=== DIRECTIONS ===
Identify and pull out each line of the entries in which "polymer" occurs.

(Dataset records)

+---+

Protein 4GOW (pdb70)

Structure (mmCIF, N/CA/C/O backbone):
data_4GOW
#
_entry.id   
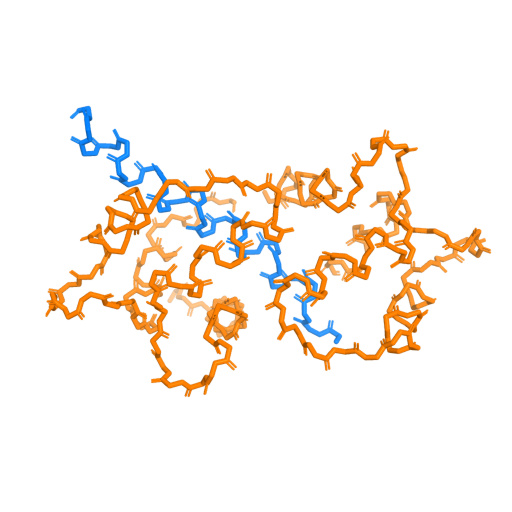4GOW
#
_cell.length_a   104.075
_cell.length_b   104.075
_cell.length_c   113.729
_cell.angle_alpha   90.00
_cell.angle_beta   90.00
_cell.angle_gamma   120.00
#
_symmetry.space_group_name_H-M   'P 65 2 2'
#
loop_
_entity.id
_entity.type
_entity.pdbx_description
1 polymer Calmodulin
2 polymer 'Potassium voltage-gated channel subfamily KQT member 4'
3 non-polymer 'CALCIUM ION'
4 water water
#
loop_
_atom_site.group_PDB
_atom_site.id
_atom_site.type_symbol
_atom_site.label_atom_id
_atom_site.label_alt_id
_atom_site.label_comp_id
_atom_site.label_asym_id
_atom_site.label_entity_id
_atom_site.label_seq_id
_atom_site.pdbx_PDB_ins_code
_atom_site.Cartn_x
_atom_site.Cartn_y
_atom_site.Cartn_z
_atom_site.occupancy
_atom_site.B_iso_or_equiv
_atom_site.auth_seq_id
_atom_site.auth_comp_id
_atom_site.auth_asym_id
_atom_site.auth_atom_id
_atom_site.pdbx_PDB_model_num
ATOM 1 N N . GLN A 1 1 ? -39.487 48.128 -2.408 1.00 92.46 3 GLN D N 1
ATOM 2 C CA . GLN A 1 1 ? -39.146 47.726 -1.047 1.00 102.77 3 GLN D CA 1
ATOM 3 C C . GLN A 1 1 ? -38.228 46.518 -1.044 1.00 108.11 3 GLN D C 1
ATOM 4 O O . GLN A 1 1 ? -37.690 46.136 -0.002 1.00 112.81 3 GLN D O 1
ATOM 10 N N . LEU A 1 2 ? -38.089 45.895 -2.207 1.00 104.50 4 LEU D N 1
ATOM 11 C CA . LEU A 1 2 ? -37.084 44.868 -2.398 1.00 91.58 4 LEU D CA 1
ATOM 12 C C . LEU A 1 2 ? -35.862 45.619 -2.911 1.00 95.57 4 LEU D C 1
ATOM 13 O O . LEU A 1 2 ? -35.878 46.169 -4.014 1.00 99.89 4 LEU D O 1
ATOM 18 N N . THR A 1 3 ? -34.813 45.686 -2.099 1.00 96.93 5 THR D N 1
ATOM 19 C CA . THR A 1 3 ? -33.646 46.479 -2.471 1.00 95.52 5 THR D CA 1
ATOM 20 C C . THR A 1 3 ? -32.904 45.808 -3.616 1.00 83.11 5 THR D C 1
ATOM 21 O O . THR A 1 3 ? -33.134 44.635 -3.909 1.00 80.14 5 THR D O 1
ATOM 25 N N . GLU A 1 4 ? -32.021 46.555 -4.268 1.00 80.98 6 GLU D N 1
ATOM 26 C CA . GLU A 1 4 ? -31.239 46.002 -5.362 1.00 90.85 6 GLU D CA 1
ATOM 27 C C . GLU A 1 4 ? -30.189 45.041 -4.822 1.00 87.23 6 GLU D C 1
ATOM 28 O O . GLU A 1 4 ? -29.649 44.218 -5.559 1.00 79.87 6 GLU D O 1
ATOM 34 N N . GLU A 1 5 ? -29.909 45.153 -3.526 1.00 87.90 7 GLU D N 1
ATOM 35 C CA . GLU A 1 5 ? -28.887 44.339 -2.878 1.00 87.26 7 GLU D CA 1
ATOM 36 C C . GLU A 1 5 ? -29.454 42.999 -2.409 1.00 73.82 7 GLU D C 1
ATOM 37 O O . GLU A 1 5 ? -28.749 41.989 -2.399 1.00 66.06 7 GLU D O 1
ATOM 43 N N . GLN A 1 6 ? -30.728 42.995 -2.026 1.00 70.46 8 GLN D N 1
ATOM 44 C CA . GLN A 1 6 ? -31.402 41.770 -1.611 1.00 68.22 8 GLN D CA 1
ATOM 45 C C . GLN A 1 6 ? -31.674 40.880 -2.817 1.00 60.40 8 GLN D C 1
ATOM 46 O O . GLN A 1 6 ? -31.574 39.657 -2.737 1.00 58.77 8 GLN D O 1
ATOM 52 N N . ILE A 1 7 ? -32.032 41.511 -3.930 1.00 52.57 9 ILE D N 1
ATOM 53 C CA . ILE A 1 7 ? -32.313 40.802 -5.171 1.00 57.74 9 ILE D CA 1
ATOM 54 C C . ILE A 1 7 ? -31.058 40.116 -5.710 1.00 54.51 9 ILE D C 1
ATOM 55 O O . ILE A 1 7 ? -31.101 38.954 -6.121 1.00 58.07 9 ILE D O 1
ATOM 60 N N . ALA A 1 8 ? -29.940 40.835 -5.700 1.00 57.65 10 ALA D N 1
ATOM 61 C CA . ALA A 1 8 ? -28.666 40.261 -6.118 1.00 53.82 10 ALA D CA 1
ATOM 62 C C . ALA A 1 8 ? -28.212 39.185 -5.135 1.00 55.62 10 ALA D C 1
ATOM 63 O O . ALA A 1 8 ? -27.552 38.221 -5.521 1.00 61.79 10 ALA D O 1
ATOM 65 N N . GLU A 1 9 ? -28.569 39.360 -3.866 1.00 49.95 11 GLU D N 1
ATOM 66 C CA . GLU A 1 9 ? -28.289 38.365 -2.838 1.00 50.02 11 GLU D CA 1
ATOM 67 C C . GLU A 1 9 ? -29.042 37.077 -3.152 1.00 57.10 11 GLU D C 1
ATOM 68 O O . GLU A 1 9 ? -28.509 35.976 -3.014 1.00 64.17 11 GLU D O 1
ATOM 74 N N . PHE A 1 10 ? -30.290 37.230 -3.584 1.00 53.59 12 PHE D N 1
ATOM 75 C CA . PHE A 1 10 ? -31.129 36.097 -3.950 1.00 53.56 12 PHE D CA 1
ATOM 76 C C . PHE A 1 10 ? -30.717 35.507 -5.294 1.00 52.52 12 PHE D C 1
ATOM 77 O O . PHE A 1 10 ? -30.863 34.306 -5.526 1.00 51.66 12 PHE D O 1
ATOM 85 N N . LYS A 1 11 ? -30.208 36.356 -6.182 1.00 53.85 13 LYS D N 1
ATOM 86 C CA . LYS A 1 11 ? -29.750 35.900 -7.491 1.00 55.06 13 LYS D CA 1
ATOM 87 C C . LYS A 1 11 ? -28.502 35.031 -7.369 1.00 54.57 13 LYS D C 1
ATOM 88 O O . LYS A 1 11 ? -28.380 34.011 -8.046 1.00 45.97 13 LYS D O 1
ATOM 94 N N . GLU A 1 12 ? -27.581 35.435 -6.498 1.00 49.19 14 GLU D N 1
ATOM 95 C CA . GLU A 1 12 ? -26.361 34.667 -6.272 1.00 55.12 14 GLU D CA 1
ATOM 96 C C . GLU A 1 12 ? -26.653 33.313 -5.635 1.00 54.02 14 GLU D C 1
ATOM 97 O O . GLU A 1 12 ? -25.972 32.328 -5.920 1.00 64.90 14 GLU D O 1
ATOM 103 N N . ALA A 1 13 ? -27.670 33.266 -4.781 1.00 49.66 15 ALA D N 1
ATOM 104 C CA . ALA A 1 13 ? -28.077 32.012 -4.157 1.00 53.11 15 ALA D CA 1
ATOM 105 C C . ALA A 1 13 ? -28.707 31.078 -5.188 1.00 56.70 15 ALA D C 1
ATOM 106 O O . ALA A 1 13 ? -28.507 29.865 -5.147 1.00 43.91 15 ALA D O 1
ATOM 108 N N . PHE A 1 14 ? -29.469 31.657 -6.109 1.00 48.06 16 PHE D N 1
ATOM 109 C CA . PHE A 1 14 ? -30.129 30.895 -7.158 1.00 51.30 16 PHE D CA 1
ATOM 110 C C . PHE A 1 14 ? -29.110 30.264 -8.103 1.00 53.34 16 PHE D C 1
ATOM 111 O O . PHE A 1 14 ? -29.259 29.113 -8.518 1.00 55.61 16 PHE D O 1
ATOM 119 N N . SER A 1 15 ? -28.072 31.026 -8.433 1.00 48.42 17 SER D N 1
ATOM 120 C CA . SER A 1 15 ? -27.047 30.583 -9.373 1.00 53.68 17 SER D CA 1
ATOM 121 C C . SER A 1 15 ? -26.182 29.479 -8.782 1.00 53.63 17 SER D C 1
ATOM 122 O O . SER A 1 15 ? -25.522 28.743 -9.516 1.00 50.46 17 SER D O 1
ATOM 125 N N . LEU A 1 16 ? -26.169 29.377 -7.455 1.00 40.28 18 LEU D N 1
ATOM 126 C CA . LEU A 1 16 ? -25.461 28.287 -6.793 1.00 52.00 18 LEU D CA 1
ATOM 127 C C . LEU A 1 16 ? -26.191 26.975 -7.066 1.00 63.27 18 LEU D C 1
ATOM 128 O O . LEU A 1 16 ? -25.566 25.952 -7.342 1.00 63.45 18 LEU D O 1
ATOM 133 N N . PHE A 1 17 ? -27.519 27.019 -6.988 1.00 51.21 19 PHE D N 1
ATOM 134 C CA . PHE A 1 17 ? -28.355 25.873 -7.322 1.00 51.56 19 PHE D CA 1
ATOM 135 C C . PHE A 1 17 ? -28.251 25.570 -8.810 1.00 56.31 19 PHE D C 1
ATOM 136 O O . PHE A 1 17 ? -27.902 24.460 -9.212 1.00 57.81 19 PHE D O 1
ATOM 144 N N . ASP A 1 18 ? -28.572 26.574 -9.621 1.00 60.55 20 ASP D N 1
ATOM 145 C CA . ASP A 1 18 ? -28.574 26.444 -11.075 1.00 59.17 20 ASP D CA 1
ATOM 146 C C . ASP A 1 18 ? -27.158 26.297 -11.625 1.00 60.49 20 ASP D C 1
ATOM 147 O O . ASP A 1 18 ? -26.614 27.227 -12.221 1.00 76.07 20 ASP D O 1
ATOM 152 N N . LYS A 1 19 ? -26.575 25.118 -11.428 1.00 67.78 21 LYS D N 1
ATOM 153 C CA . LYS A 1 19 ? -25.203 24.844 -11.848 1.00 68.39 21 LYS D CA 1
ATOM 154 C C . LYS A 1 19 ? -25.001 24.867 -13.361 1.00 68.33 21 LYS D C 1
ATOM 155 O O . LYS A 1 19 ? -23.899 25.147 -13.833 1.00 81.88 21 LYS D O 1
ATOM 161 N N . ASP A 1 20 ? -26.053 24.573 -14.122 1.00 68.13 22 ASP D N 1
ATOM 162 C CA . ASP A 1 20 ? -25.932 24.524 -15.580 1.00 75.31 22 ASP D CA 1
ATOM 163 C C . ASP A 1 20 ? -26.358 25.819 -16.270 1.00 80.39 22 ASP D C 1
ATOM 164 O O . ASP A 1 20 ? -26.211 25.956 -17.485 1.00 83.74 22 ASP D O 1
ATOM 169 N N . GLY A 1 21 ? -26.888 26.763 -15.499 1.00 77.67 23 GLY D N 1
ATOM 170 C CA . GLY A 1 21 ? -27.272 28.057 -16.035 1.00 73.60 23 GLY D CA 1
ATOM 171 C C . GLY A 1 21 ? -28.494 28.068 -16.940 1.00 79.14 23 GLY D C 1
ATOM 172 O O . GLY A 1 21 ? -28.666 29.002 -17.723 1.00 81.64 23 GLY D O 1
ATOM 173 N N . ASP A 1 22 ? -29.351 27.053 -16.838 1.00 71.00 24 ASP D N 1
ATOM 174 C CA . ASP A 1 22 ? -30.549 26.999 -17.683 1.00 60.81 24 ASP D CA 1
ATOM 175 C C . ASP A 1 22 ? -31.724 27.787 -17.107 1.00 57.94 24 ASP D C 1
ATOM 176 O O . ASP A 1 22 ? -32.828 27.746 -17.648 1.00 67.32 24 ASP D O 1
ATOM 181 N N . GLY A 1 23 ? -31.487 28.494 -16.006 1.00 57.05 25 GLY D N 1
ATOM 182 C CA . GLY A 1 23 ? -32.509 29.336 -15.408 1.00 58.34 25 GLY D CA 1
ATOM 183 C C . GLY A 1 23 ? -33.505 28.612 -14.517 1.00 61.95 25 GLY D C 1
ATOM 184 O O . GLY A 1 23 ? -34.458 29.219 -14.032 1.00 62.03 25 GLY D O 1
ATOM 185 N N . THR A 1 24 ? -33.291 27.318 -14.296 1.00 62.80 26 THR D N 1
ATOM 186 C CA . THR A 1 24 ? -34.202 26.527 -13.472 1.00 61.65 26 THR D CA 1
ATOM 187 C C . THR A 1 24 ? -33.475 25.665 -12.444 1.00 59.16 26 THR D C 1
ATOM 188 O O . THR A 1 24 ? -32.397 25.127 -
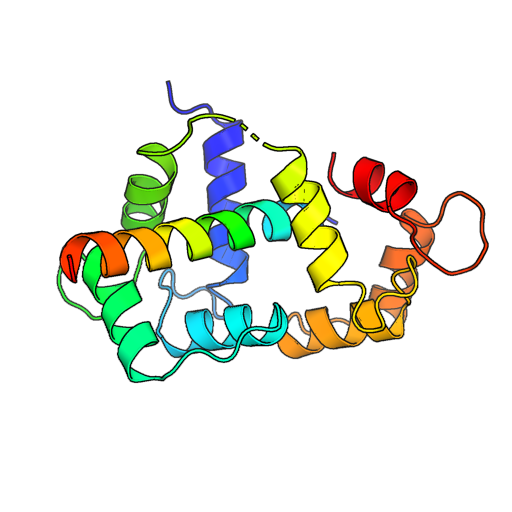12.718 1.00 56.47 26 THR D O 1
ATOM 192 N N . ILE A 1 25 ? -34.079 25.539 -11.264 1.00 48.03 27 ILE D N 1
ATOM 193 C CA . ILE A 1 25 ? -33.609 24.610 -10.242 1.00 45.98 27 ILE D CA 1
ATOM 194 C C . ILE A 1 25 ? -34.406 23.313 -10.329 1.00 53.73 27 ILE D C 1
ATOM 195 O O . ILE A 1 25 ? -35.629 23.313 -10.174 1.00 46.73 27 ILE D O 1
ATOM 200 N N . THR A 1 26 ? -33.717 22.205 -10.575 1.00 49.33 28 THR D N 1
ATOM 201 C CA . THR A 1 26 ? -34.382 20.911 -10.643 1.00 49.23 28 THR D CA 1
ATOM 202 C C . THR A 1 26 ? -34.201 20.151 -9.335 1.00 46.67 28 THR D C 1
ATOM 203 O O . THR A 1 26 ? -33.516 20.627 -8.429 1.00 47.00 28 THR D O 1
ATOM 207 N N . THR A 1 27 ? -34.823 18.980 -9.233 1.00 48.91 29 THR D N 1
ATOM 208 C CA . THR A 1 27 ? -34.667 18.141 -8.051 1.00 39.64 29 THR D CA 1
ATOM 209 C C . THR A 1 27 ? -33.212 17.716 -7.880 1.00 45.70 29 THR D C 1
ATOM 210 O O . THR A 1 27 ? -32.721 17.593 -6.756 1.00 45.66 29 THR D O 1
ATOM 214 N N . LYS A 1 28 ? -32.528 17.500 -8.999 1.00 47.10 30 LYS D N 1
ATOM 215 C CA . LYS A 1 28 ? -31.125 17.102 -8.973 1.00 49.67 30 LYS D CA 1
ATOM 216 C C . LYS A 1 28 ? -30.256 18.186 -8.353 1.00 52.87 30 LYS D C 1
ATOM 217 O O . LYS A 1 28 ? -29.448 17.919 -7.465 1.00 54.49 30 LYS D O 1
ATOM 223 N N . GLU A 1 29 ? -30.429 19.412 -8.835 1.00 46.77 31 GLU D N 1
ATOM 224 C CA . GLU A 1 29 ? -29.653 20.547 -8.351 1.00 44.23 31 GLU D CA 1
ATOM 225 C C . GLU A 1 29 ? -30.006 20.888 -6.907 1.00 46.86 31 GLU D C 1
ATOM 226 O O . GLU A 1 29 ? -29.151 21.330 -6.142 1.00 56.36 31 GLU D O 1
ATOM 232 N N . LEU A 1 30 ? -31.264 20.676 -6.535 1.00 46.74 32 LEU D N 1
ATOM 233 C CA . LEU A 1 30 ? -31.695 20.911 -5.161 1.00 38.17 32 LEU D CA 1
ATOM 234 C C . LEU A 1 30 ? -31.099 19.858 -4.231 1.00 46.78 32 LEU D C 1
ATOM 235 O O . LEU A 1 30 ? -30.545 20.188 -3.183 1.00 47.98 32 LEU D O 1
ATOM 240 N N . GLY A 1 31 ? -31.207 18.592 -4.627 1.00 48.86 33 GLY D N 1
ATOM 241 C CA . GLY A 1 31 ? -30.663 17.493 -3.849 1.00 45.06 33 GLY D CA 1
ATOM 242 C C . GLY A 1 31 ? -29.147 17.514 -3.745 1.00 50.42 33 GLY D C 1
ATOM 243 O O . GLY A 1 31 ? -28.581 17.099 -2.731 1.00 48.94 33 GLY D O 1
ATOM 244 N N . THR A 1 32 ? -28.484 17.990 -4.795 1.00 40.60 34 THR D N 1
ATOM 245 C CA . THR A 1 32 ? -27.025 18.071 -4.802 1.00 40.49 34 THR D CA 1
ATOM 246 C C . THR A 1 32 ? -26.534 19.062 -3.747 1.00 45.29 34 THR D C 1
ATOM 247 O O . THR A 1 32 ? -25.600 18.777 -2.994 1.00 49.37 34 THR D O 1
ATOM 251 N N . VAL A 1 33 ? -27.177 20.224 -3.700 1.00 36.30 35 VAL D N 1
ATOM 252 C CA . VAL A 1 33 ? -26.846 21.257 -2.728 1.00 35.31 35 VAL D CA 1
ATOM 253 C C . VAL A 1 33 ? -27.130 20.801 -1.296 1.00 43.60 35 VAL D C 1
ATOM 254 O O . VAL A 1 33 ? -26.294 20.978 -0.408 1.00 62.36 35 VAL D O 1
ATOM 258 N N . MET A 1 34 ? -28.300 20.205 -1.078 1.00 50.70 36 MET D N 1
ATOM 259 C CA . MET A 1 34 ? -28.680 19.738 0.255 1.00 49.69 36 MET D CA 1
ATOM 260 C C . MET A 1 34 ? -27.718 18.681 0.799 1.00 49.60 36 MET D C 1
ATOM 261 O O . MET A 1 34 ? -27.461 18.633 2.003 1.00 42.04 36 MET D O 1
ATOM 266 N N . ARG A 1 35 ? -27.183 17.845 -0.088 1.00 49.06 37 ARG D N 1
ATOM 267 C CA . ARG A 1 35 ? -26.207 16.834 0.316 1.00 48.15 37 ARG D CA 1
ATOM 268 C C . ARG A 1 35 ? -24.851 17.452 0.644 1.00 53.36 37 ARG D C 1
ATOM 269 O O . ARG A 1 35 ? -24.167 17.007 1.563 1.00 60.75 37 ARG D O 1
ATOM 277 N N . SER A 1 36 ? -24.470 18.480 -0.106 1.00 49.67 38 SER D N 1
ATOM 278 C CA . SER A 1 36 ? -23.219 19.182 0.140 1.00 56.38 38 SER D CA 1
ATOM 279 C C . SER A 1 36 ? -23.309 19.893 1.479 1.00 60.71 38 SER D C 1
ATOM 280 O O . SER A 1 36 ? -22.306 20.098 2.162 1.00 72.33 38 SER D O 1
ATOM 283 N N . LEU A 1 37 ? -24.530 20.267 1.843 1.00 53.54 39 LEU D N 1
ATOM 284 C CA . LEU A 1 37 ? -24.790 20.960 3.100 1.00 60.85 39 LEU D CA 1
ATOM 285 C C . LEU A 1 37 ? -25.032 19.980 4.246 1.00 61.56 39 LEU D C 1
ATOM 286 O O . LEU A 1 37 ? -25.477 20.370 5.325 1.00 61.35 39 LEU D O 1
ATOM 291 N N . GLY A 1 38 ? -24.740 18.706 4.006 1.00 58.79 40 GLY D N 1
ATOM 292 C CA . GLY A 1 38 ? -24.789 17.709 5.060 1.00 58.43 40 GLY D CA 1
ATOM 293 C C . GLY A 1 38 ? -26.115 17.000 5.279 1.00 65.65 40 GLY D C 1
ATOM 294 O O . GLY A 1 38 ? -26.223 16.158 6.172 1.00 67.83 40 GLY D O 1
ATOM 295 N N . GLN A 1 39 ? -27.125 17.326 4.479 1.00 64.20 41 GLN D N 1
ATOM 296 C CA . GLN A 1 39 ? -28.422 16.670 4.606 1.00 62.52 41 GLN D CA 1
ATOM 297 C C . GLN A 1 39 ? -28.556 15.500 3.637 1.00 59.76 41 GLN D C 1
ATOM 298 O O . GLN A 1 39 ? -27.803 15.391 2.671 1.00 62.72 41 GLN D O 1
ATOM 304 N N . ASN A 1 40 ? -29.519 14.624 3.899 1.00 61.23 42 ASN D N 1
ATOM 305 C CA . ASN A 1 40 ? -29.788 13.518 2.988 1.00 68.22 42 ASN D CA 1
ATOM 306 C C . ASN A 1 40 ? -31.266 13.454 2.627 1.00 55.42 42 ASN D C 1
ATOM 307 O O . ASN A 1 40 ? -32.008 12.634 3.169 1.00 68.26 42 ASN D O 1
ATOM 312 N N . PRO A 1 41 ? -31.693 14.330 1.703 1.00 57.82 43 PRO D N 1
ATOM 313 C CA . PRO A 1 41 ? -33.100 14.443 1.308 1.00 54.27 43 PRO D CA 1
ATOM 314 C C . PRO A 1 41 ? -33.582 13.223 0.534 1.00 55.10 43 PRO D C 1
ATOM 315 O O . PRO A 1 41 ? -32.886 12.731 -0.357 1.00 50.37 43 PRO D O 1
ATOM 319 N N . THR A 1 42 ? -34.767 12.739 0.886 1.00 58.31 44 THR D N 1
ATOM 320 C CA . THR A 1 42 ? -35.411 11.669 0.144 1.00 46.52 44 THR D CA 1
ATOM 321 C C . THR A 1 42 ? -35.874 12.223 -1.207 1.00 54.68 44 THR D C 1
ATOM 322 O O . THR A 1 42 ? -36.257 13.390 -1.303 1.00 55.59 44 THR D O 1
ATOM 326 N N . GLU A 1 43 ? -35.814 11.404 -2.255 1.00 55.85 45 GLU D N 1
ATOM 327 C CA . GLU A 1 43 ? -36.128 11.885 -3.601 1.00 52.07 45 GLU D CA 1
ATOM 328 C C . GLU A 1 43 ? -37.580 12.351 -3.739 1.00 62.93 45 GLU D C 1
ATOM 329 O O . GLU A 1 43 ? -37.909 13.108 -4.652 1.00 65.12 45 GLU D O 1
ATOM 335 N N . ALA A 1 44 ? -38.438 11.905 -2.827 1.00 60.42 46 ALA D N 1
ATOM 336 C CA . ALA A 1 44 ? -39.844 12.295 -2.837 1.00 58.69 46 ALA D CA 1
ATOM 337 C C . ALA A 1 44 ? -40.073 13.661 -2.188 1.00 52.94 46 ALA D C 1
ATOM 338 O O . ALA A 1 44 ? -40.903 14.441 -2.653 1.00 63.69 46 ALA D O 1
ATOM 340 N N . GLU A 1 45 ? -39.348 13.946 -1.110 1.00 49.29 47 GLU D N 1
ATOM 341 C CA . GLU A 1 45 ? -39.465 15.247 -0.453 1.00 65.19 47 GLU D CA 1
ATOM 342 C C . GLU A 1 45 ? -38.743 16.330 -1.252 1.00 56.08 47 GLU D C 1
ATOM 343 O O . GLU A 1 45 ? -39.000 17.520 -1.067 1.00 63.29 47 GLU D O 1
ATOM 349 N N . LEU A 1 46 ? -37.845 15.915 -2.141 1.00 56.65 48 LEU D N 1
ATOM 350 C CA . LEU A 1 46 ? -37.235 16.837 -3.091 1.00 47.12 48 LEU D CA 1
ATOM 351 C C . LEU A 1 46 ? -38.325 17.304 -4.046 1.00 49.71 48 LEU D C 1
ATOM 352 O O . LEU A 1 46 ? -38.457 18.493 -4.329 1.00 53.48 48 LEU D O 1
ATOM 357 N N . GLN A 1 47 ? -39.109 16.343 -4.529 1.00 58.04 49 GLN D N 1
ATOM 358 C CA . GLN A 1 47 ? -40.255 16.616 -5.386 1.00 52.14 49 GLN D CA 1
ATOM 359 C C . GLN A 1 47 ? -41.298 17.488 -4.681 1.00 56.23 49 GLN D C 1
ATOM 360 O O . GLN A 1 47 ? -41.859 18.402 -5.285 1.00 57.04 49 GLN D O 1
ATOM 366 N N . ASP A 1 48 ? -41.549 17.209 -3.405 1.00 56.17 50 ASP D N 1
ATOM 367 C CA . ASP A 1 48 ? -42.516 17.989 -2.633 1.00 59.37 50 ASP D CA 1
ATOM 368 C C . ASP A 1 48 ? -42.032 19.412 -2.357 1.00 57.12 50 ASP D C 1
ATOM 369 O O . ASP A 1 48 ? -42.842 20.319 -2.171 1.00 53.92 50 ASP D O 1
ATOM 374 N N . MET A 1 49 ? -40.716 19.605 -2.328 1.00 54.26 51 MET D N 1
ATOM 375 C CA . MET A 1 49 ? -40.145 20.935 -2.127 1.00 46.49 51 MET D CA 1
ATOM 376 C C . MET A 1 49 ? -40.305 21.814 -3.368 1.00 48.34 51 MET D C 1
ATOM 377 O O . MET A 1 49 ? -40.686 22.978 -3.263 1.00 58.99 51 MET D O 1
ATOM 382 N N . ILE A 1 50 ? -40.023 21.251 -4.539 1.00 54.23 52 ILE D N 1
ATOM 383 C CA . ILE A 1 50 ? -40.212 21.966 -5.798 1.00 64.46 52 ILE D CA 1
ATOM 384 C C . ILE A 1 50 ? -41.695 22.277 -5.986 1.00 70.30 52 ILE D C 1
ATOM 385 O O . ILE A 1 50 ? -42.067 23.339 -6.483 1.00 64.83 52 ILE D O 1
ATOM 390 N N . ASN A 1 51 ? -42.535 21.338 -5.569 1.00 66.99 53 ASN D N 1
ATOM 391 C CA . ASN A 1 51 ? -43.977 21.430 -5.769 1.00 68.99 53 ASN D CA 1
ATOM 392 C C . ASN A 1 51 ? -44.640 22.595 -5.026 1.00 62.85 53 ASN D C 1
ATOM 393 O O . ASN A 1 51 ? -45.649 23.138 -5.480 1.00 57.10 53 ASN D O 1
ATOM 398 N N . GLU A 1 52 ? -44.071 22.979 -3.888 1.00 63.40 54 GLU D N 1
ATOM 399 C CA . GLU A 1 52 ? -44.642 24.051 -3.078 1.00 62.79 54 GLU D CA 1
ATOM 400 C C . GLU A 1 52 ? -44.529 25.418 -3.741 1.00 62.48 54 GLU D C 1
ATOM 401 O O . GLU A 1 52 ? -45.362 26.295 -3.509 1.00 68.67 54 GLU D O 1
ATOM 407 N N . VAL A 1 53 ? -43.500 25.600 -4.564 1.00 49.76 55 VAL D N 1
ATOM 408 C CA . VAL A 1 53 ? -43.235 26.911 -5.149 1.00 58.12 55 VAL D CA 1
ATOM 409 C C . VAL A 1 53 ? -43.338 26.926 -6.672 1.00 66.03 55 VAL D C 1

+---+

=== SOLUTION TO THE PROBLEM ===
1 polymer Calmodulin
2 polymer 'Potassium voltage-gated channel subfamily KQT member 4'
3 non-polymer 'CALCIUM ION'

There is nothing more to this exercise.